К чему Михришах Султан убивать Повелителя, ведь он назвал Селима наследником? Она боится, что, когда малыш Мустафа повзрослеет, его мать Айше Султан сможет настроить Повелителя против Селима в пользу собственного сына. Да, у Селима и Мустафы шансы равны, несмотря на то что один уже взрослый, а второй совсем крошка. Эме уже начала разбираться в перипетиях дворцовых интриг, она понимала, что те, кто стоит за спиной Мустафы и Айше, через пару лет обязательно постараются противопоставить племяннику единственного сына султана.
Единственного сына… Вот преимущество Айше, которого так боится Михришах Султан! Вот почему она так торопится, пока Мустафа мал… а султан к тому же в возрасте… и сыновей у него больше нет, зато много дочерей…
Мысль даже не успела оформиться в голове полностью, а Эме вдруг приподнялась на своем ложе:
– Далал, пост уже закончился?
– Да, голубка. Ты есть хочешь? Я сейчас прикажу, чтобы принесли.
– Нет, не нужно. Скажи Омеру, что я прошу Повелителя принять меня сегодня.
– Что? – не поверила своим ушам Далал. – Зачем?
– Далал, делай то, что сказано. Или мне самой сказать евнуху?
– Нет-нет, я все скажу. Только уже поздно…
– Повелитель спит?
– Не думаю, он обычно допоздна читает. Но просить его о встрече надо заранее.

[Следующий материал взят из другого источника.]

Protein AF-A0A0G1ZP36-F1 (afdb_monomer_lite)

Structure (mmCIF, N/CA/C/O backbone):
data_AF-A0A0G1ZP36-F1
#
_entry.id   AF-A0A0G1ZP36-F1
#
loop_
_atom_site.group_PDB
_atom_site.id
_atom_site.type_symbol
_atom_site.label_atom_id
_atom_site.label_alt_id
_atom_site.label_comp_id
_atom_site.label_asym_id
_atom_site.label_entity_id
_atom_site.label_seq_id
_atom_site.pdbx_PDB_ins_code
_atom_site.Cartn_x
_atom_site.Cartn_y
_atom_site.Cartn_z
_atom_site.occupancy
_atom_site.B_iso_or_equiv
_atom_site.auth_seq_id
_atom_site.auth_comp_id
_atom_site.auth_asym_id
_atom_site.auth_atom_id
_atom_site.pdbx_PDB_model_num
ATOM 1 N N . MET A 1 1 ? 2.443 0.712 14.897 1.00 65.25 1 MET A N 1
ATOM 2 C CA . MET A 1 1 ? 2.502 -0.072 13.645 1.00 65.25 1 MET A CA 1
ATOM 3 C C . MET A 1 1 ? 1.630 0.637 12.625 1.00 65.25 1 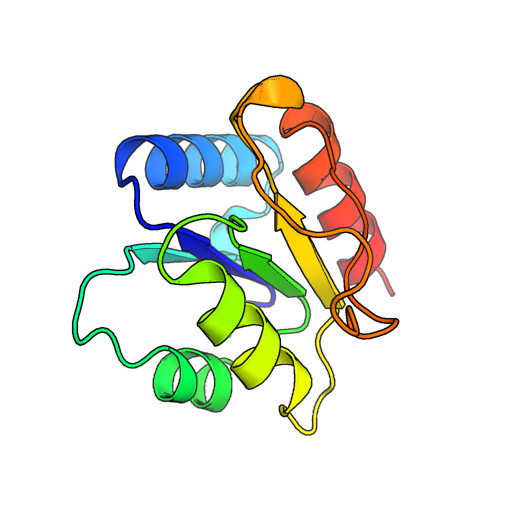MET A C 1
ATOM 5 O O . MET A 1 1 ? 0.583 1.121 13.044 1.00 65.25 1 MET A O 1
ATOM 9 N N . PRO A 1 2 ? 2.072 0.782 11.365 1.00 85.75 2 PRO A N 1
ATOM 10 C CA . PRO A 1 2 ? 1.306 1.484 10.337 1.00 85.75 2 PRO A CA 1
ATOM 11 C C . PRO A 1 2 ? 0.033 0.709 9.988 1.00 85.75 2 PRO A C 1
ATOM 13 O O . PRO A 1 2 ? 0.039 -0.514 9.879 1.00 85.75 2 PRO A O 1
ATOM 16 N N . ASP A 1 3 ? -1.068 1.429 9.796 1.00 92.06 3 ASP A N 1
ATOM 17 C CA . ASP A 1 3 ? -2.339 0.832 9.382 1.00 92.06 3 ASP A CA 1
ATOM 18 C C . ASP A 1 3 ? -2.416 0.622 7.864 1.00 92.06 3 ASP A C 1
ATOM 20 O O . ASP A 1 3 ? -3.232 -0.171 7.383 1.00 92.06 3 ASP A O 1
ATOM 24 N N . VAL A 1 4 ? -1.592 1.357 7.114 1.00 92.94 4 VAL A N 1
ATOM 25 C CA . VAL A 1 4 ? -1.607 1.410 5.653 1.00 92.94 4 VAL A CA 1
ATOM 26 C C . VAL A 1 4 ? -0.200 1.177 5.119 1.00 92.94 4 VAL A C 1
ATOM 28 O O . VAL A 1 4 ? 0.710 1.926 5.467 1.00 92.94 4 VAL A O 1
ATOM 31 N N . LEU A 1 5 ? -0.030 0.188 4.242 1.00 95.00 5 LEU A N 1
ATOM 32 C CA . LEU A 1 5 ? 1.207 0.010 3.477 1.00 95.00 5 LEU A CA 1
ATOM 33 C C . LEU A 1 5 ? 0.985 0.391 2.017 1.00 95.00 5 LEU A C 1
ATOM 35 O O . LEU A 1 5 ? 0.062 -0.113 1.375 1.00 95.00 5 LEU A O 1
ATOM 39 N N . PHE A 1 6 ? 1.855 1.246 1.493 1.00 92.50 6 PHE A N 1
ATOM 40 C CA . PHE A 1 6 ? 1.927 1.588 0.077 1.00 92.50 6 PHE A CA 1
ATOM 41 C C . PHE A 1 6 ? 3.083 0.837 -0.576 1.00 92.50 6 PHE A C 1
ATOM 43 O O . PHE A 1 6 ? 4.202 0.876 -0.073 1.00 92.50 6 PHE A O 1
ATOM 50 N N . PHE A 1 7 ? 2.827 0.194 -1.711 1.00 91.69 7 PHE A N 1
ATOM 51 C CA . PHE A 1 7 ? 3.829 -0.497 -2.517 1.00 91.69 7 PHE A CA 1
ATOM 52 C C . PHE A 1 7 ? 3.811 0.055 -3.936 1.00 91.69 7 PHE A C 1
ATOM 54 O O . PHE A 1 7 ? 2.861 -0.188 -4.684 1.00 91.69 7 PHE A O 1
ATOM 61 N N . GLU A 1 8 ? 4.869 0.762 -4.315 1.00 88.12 8 GLU A N 1
ATOM 62 C CA . GLU A 1 8 ? 4.987 1.369 -5.639 1.00 88.12 8 GLU A CA 1
ATOM 63 C C . GLU A 1 8 ? 6.396 1.181 -6.203 1.00 88.12 8 GLU A C 1
ATOM 65 O O . GLU A 1 8 ? 7.383 1.196 -5.475 1.00 88.12 8 GLU A O 1
ATOM 70 N N . SER A 1 9 ? 6.482 0.983 -7.514 1.00 85.56 9 SER A N 1
ATOM 71 C CA . SER A 1 9 ? 7.722 0.830 -8.275 1.00 85.56 9 SER A CA 1
ATOM 72 C C . SER A 1 9 ? 8.334 2.158 -8.740 1.00 85.56 9 SER A C 1
ATOM 74 O O . SER A 1 9 ? 9.549 2.229 -8.924 1.00 85.56 9 SER A O 1
ATOM 76 N N . SER A 1 10 ? 7.528 3.213 -8.902 1.00 85.06 10 SER A N 1
ATOM 77 C CA . SER A 1 10 ? 7.999 4.578 -9.176 1.00 85.06 10 SER A CA 1
ATOM 78 C C . SER A 1 10 ? 8.250 5.356 -7.872 1.00 85.06 10 SER A C 1
ATOM 80 O O . SER A 1 10 ? 7.312 5.593 -7.104 1.00 85.06 10 SER A O 1
ATOM 82 N N . PRO A 1 11 ? 9.491 5.799 -7.604 1.00 87.50 11 PRO A N 1
ATOM 83 C CA . PRO A 1 11 ? 9.788 6.601 -6.419 1.00 87.50 11 PRO A CA 1
ATOM 84 C C . PRO A 1 11 ? 9.099 7.975 -6.448 1.00 87.50 11 PRO A C 1
ATOM 86 O O . PRO A 1 11 ? 8.756 8.503 -5.393 1.00 87.50 11 PRO A O 1
ATOM 89 N N . GLU A 1 12 ? 8.848 8.541 -7.630 1.00 86.62 12 GLU A N 1
ATOM 90 C CA . GLU A 1 12 ? 8.142 9.816 -7.797 1.00 86.62 12 GLU A CA 1
ATOM 91 C C . GLU A 1 12 ? 6.686 9.703 -7.343 1.00 86.62 12 GLU A C 1
ATOM 93 O O . GLU A 1 12 ? 6.200 10.535 -6.577 1.00 86.62 12 GLU A O 1
ATOM 98 N N . VAL A 1 13 ? 6.009 8.631 -7.757 1.00 84.06 13 VAL A N 1
ATOM 99 C CA . VAL A 1 13 ? 4.641 8.339 -7.323 1.00 84.06 13 VAL A CA 1
ATOM 100 C C . VAL A 1 13 ? 4.591 8.073 -5.818 1.00 84.06 13 VAL A C 1
ATOM 102 O O . VAL A 1 13 ? 3.694 8.553 -5.126 1.00 84.06 13 VAL A O 1
ATOM 105 N N . LEU A 1 14 ? 5.568 7.336 -5.282 1.00 88.19 14 LEU A N 1
ATOM 106 C CA . LEU A 1 14 ? 5.658 7.078 -3.846 1.00 88.19 14 LEU A CA 1
ATOM 107 C C . LEU A 1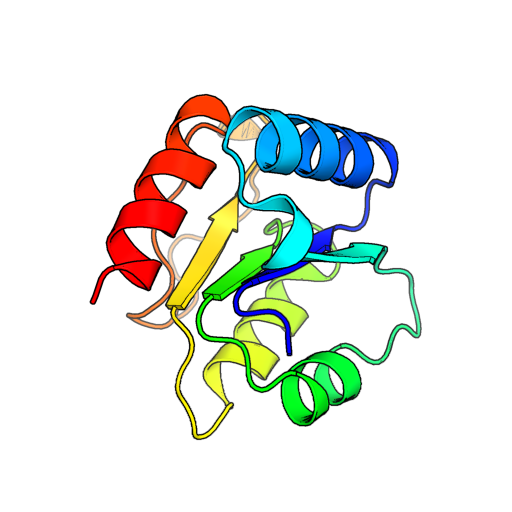 14 ? 5.793 8.388 -3.042 1.00 88.19 14 LEU A C 1
ATOM 109 O O . LEU A 1 14 ? 5.148 8.542 -2.003 1.00 88.19 14 LEU A O 1
ATOM 113 N N . ALA A 1 15 ? 6.590 9.341 -3.535 1.00 89.81 15 ALA A N 1
ATOM 114 C CA . ALA A 1 15 ? 6.734 10.664 -2.931 1.00 89.81 15 ALA A CA 1
ATOM 115 C C . ALA A 1 15 ? 5.425 11.473 -2.992 1.00 89.81 15 ALA A C 1
ATOM 117 O O . ALA A 1 15 ? 5.018 12.042 -1.979 1.00 89.81 15 ALA A O 1
ATOM 118 N N . GLU A 1 16 ? 4.720 11.460 -4.128 1.00 87.56 16 GLU A N 1
ATOM 119 C CA . GLU A 1 16 ? 3.405 12.103 -4.269 1.00 87.56 16 GLU A CA 1
ATOM 120 C C . GLU A 1 16 ? 2.390 11.536 -3.260 1.00 87.56 16 GLU A C 1
ATOM 122 O O . GLU A 1 16 ? 1.678 12.284 -2.583 1.00 87.56 16 GLU A O 1
ATOM 127 N N . LEU A 1 17 ? 2.362 10.211 -3.095 1.00 87.62 17 LEU A N 1
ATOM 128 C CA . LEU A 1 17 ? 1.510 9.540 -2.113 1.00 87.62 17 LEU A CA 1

– Я была сегодня в хамаме и пойду к Повелителю безо всякого предупреждения!
Евнух тоже изумился, но поспешил выполнить требование Накшидиль.
Абдул-Хамид сидел в своем кабинете подле спальни за книгой. Они только что закончили разговор с Махмуд-беем, решили все вопросы, спать еще не хотелось, и султан взял книгу. Но стоило открыть ее, как послышался шум в коридоре и в комнату вернулся глава охраны:
– Повелитель…
– Что, Махмуд-бей? Вы что-то забыли?
– Нет, к вам пришла Накшидиль. Она просит принять.
– Кто? Пусть войдет, – опомнился Абдул-Хамид.
Накшидиль не раз бывала в этом кабинете. Они беседовали, сидя на диване, даже играли в шахматы. Но это все было еще в начале месяца шаабан. Позже, чтобы не вводить себя в искус думать об этой девушке, он постарался не встречаться. Не думать не получалось, все равно образ синеглазой красавицы не оставлял Абдул-Хамида, и он был горд, что сумел справиться со своими греховными мыслями, сумел выдержать пост не столько физический, сколько духовный. Не есть до заката не так уж сложно, куда трудней не думать о Накшидиль.
Абдул-Хамид даже решил, что Аллах послал ему эту красавицу для искушения. Он решил отказаться от юной девушки, которая к тому же влюблена в шехзаде Селима. Абдул-Хамид намеревался на днях объявить Селима единственным наследником престола, взять с него клятву не уничтожать Мустафу, и подарить племяннику Накшидиль, поскольку та девственна.